Background: We reported that rapamycin impairs recovery after acute renal failure (ARF) in rats. The objective of this study was to determine if recovery will eventually occur after ARF despite continued rapamycin treatment.

Methods: ARF was induced in rats by renal artery occlusion. Glomerular filtration rate (GFR), morphology, and tubular cell proliferation were assessed either 2, 4, 6, or 7 days later. Rats were treated daily with rapamycin or vehicle throughout the study. Cultured mouse proximal tubular (MPT) cells were used to compare the antiproliferative effects of rapamycin after exposure for 1 and 7 days.

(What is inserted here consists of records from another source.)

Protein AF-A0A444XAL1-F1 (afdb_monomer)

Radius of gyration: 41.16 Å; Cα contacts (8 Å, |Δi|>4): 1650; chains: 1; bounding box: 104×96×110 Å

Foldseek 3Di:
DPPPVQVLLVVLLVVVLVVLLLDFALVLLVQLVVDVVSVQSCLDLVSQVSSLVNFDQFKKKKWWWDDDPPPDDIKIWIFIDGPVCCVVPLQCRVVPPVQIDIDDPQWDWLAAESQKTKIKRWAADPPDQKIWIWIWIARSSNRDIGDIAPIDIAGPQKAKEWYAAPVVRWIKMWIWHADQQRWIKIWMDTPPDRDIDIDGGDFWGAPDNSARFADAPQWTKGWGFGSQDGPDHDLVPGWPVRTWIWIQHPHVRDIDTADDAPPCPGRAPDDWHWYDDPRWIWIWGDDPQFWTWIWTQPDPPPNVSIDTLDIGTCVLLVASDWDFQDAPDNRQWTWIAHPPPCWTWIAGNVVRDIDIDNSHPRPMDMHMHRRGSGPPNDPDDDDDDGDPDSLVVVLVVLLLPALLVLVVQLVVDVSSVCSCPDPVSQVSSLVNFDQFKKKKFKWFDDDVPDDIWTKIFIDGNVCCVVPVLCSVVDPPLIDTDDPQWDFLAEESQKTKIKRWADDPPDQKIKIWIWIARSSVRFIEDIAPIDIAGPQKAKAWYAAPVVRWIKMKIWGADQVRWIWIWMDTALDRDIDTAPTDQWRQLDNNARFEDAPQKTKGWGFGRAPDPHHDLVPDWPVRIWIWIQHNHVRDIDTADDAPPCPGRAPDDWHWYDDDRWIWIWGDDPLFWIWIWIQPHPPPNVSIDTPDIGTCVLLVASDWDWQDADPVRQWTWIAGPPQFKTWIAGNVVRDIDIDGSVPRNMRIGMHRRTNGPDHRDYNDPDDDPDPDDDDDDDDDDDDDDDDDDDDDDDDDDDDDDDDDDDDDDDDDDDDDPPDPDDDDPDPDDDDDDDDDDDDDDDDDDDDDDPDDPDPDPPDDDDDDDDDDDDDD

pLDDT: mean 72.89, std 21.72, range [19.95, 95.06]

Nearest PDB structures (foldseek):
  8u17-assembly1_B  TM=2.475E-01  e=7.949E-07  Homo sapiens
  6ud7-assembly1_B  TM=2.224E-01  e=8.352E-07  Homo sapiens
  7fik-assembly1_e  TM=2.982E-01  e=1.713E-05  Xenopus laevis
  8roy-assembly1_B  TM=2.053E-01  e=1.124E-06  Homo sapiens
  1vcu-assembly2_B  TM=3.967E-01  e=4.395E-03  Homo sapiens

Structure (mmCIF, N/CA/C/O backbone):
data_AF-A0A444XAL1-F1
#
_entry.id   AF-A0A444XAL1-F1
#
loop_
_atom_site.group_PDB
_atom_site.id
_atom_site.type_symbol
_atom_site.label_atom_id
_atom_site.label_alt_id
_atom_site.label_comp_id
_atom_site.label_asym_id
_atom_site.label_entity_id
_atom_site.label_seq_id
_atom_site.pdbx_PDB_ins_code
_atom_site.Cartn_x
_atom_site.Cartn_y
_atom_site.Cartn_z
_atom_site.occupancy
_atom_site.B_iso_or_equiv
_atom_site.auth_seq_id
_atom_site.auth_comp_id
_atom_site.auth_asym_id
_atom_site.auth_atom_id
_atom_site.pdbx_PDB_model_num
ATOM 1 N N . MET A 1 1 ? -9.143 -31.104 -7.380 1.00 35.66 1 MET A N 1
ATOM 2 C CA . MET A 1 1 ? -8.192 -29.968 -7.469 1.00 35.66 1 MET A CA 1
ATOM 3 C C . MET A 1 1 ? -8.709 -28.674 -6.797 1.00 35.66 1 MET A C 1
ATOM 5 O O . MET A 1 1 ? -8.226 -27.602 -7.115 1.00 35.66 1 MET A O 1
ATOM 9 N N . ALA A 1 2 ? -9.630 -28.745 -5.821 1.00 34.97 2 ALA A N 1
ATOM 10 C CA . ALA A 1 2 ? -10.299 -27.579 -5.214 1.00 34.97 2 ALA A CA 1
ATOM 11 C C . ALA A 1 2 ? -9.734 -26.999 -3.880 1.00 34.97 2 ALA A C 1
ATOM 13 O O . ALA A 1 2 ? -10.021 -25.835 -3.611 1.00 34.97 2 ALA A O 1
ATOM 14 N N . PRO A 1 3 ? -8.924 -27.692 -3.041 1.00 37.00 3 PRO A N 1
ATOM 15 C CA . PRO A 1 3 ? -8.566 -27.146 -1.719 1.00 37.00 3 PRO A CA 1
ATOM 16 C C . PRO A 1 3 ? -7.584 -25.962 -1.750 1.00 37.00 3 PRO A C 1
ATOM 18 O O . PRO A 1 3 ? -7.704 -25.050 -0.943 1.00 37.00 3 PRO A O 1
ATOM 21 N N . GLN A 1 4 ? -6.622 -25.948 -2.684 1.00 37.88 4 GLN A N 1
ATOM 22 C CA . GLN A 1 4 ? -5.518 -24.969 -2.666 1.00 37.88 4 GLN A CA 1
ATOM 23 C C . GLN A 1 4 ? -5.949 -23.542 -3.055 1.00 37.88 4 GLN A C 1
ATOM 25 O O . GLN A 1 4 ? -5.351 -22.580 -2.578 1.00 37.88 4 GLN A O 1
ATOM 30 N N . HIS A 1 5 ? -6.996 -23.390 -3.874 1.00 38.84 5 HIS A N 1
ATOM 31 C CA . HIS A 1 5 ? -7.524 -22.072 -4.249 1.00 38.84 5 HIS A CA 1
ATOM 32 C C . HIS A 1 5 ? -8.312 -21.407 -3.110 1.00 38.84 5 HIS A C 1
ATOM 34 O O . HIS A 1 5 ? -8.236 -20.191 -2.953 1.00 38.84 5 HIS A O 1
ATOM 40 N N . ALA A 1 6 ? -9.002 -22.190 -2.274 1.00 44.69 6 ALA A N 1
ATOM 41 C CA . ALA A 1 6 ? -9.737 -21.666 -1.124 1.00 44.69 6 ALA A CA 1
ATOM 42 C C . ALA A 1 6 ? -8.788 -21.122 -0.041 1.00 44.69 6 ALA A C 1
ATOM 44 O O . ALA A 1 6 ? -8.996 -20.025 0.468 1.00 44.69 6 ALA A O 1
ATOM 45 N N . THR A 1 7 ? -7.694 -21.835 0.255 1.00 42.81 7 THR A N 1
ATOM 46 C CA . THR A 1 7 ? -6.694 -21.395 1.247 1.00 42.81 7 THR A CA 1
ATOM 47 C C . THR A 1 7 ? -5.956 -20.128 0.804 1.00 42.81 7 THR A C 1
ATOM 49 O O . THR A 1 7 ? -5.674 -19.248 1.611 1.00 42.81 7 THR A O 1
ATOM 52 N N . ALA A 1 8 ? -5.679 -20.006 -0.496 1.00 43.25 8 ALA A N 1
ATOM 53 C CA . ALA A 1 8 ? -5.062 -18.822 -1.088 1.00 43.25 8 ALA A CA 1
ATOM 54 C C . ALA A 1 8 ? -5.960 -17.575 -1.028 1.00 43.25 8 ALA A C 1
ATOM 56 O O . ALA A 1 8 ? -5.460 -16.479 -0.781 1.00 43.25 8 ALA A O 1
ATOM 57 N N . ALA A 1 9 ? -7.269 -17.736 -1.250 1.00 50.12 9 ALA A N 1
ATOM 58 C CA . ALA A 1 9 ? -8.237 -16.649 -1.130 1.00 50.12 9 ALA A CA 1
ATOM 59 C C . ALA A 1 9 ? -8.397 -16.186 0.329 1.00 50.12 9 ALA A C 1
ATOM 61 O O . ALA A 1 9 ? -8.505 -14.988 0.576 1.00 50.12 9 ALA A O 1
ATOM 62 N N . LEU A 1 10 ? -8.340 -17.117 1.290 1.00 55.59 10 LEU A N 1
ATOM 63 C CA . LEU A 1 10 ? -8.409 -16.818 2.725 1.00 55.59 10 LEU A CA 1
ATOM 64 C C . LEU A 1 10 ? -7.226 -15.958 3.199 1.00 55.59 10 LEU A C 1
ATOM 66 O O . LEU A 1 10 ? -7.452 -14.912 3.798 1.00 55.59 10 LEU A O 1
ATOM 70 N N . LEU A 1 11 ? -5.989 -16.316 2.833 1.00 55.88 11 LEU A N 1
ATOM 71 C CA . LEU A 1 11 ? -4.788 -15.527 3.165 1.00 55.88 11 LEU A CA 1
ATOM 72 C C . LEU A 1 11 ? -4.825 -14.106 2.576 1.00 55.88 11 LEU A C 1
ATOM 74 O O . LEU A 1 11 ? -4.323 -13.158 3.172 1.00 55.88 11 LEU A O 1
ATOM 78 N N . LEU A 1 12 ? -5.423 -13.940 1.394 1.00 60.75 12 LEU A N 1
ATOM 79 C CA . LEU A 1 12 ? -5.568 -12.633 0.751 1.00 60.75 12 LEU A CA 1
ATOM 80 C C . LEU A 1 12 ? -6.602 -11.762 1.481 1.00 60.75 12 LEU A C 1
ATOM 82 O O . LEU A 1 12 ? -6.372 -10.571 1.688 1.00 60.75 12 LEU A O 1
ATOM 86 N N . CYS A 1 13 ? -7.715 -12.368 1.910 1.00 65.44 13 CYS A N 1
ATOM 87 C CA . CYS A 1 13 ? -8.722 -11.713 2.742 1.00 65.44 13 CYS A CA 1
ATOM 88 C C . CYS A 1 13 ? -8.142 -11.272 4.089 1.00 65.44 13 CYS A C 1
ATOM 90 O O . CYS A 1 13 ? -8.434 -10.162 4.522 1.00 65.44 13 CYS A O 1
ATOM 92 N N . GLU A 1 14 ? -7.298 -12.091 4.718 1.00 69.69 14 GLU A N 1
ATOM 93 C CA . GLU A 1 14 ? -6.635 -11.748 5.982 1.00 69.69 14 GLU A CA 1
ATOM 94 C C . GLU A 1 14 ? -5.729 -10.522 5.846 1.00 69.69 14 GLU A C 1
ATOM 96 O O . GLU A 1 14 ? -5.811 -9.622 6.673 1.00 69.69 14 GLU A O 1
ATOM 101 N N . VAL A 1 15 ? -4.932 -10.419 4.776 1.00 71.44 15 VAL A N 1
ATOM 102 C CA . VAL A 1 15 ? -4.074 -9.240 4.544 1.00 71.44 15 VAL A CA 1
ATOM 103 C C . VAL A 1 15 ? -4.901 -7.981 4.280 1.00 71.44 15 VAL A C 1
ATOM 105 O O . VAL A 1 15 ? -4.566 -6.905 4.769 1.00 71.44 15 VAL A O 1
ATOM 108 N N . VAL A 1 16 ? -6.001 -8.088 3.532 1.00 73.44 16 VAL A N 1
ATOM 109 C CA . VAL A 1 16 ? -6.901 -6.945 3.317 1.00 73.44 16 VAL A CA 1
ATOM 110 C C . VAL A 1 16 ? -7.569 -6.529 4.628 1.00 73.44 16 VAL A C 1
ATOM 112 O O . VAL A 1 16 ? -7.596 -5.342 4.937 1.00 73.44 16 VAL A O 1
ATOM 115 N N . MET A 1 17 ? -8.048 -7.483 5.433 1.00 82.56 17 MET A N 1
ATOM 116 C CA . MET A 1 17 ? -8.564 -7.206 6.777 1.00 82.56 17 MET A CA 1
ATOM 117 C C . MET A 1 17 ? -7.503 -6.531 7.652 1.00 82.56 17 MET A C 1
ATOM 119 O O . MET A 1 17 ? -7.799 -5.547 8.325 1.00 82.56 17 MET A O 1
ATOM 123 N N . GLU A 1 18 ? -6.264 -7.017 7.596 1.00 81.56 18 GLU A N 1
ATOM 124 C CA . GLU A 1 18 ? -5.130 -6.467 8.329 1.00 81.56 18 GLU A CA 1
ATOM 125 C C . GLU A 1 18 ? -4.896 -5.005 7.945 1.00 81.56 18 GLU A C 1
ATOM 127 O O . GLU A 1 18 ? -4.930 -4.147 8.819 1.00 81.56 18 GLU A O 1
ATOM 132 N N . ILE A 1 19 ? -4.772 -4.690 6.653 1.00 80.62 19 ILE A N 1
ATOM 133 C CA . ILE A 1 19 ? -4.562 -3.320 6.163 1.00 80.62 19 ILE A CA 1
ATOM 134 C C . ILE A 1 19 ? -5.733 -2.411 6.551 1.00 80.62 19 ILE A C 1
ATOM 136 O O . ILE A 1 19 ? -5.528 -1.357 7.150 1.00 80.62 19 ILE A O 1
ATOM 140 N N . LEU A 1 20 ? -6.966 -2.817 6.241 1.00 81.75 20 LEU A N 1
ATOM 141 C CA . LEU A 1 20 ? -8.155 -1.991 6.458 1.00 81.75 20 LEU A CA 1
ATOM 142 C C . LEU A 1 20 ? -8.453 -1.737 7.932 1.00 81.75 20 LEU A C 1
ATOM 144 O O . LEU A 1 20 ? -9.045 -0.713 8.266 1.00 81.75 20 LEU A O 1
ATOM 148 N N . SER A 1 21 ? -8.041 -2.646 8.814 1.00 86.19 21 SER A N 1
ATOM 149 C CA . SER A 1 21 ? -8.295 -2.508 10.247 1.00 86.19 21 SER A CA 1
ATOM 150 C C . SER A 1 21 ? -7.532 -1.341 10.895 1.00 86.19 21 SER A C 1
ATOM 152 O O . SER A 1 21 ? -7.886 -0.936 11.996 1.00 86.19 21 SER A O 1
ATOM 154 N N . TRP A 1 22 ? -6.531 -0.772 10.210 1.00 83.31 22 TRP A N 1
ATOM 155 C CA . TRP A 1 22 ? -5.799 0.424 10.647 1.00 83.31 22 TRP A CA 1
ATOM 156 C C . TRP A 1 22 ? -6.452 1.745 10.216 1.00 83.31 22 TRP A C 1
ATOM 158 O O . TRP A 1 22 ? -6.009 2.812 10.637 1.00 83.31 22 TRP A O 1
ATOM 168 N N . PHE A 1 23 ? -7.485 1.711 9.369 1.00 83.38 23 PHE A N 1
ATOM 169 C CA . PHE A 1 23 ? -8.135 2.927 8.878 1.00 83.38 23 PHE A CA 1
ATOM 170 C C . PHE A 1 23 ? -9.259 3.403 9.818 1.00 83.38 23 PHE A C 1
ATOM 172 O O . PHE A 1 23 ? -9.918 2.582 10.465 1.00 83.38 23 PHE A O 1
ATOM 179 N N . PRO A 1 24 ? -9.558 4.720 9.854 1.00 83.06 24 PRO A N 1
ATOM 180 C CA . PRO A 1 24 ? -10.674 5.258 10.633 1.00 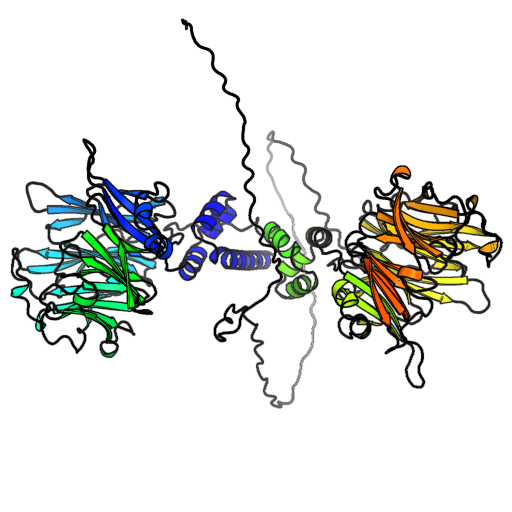83.06 24 PRO A CA 1
ATOM 181 C C . PRO A 1 24 ? -12.015 4.604 10.275 1.00 83.06 24 PRO A C 1
ATOM 183 O O . PRO A 1 24 ? -12.324 4.403 9.094 1.00 83.06 24 PRO A O 1
ATOM 186 N N . ALA A 1 25 ? -12.852 4.337 11.283 1.00 81.88 25 ALA A N 1
ATOM 187 C CA . ALA A 1 25 ? -14.132 3.639 11.118 1.00 81.88 25 ALA A CA 1
ATOM 188 C C . ALA A 1 25 ? -15.054 4.300 10.077 1.00 81.88 25 ALA A C 1
ATOM 190 O O . ALA A 1 25 ? -15.680 3.604 9.273 1.00 81.88 25 ALA A O 1
ATOM 191 N N . LYS A 1 26 ? -15.102 5.641 10.033 1.00 78.69 26 LYS A N 1
ATOM 192 C CA . LYS A 1 26 ? -15.892 6.395 9.039 1.00 78.69 26 LYS A CA 1
ATOM 193 C C . LYS A 1 26 ? -15.458 6.074 7.603 1.00 78.69 26 LYS A C 1
ATOM 195 O O . LYS A 1 26 ? -16.303 5.817 6.746 1.00 78.69 26 LYS A O 1
ATOM 200 N N . SER A 1 27 ? -14.150 6.031 7.342 1.00 81.44 27 SER A N 1
ATOM 201 C CA . SER A 1 27 ? -13.593 5.704 6.023 1.00 81.44 27 SER A CA 1
ATOM 202 C C . SER A 1 27 ? -13.898 4.263 5.632 1.00 81.44 27 SER A C 1
ATOM 204 O O . SER A 1 27 ? -14.394 4.012 4.537 1.00 81.44 27 SER A O 1
ATOM 206 N N . VAL A 1 28 ? -13.681 3.320 6.552 1.00 84.94 28 VAL A N 1
ATOM 207 C CA . VAL A 1 28 ? -13.961 1.896 6.323 1.00 84.94 28 VAL A CA 1
ATOM 208 C C . VAL A 1 28 ? -15.452 1.657 6.058 1.00 84.94 28 VAL A C 1
ATOM 210 O O . VAL A 1 28 ? -15.805 0.894 5.164 1.00 84.94 28 VAL A O 1
ATOM 213 N N . THR A 1 29 ? -16.346 2.357 6.758 1.00 79.50 29 THR A N 1
ATOM 214 C CA . THR A 1 29 ? -17.798 2.240 6.535 1.00 79.50 29 THR A CA 1
ATOM 215 C C . THR A 1 29 ? -18.189 2.658 5.118 1.00 79.50 29 THR A C 1
ATOM 217 O O . THR A 1 29 ? -18.983 1.972 4.478 1.00 79.50 29 THR A O 1
ATOM 220 N N . ARG A 1 30 ? -17.581 3.722 4.573 1.00 78.50 30 ARG A N 1
ATOM 221 C CA . ARG A 1 30 ? -17.809 4.147 3.179 1.00 78.50 30 ARG A CA 1
ATOM 222 C C . ARG A 1 30 ? -17.367 3.083 2.170 1.00 78.50 30 ARG A C 1
ATOM 224 O O . ARG A 1 30 ? -18.013 2.929 1.137 1.00 78.50 30 ARG A O 1
ATOM 231 N N . LEU A 1 31 ? -16.332 2.298 2.484 1.00 77.06 31 LEU A N 1
ATOM 232 C CA . LEU A 1 31 ? -15.864 1.206 1.620 1.00 77.06 31 LEU A CA 1
ATOM 233 C C . LEU A 1 31 ? -16.874 0.054 1.502 1.00 77.06 31 LEU A C 1
ATOM 235 O O . LEU A 1 31 ? -16.855 -0.657 0.497 1.00 77.06 31 LEU A O 1
ATOM 239 N N . LYS A 1 32 ? -17.814 -0.101 2.451 1.00 74.75 32 LYS A N 1
ATOM 240 C CA . LYS A 1 32 ? -18.926 -1.064 2.311 1.00 74.75 32 LYS A CA 1
ATOM 241 C C . LYS A 1 32 ? -19.774 -0.793 1.062 1.00 74.75 32 LYS A C 1
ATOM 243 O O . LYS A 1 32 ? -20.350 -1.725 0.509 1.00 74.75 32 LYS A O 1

Results: Two days after ARF, GFR was reduced severely but comparably in vehicle and rapamycin rats. In controls, GFR began to increase after day 2 and was normal by day 6. In rapamycin rats, GFR did begin to improve until after day 4 and reached normal values by day 7. In controls, many proliferating tubular cells were present in outer medulla on day 2, after which proliferation progressively decreased. By contrast, in rapamycin rats, proliferating cells were sparse on day 2, but then increased substantially through days 4 and 6. Cultured MPT cells exposed to rapamycin for 7 days were approximately 10-fold more resistant to the antiproliferative effects of rapamycin than cells exposed for 1 day.

Conclusions: Rapamycin delays but does not prevent renal recovery after ARF. MPT cells become resistant to rapamycin after prolonged exposure. We speculate that the ultimate recovery of renal function after ARF is due to the development of acquired tubular cell resistance to rapamycin.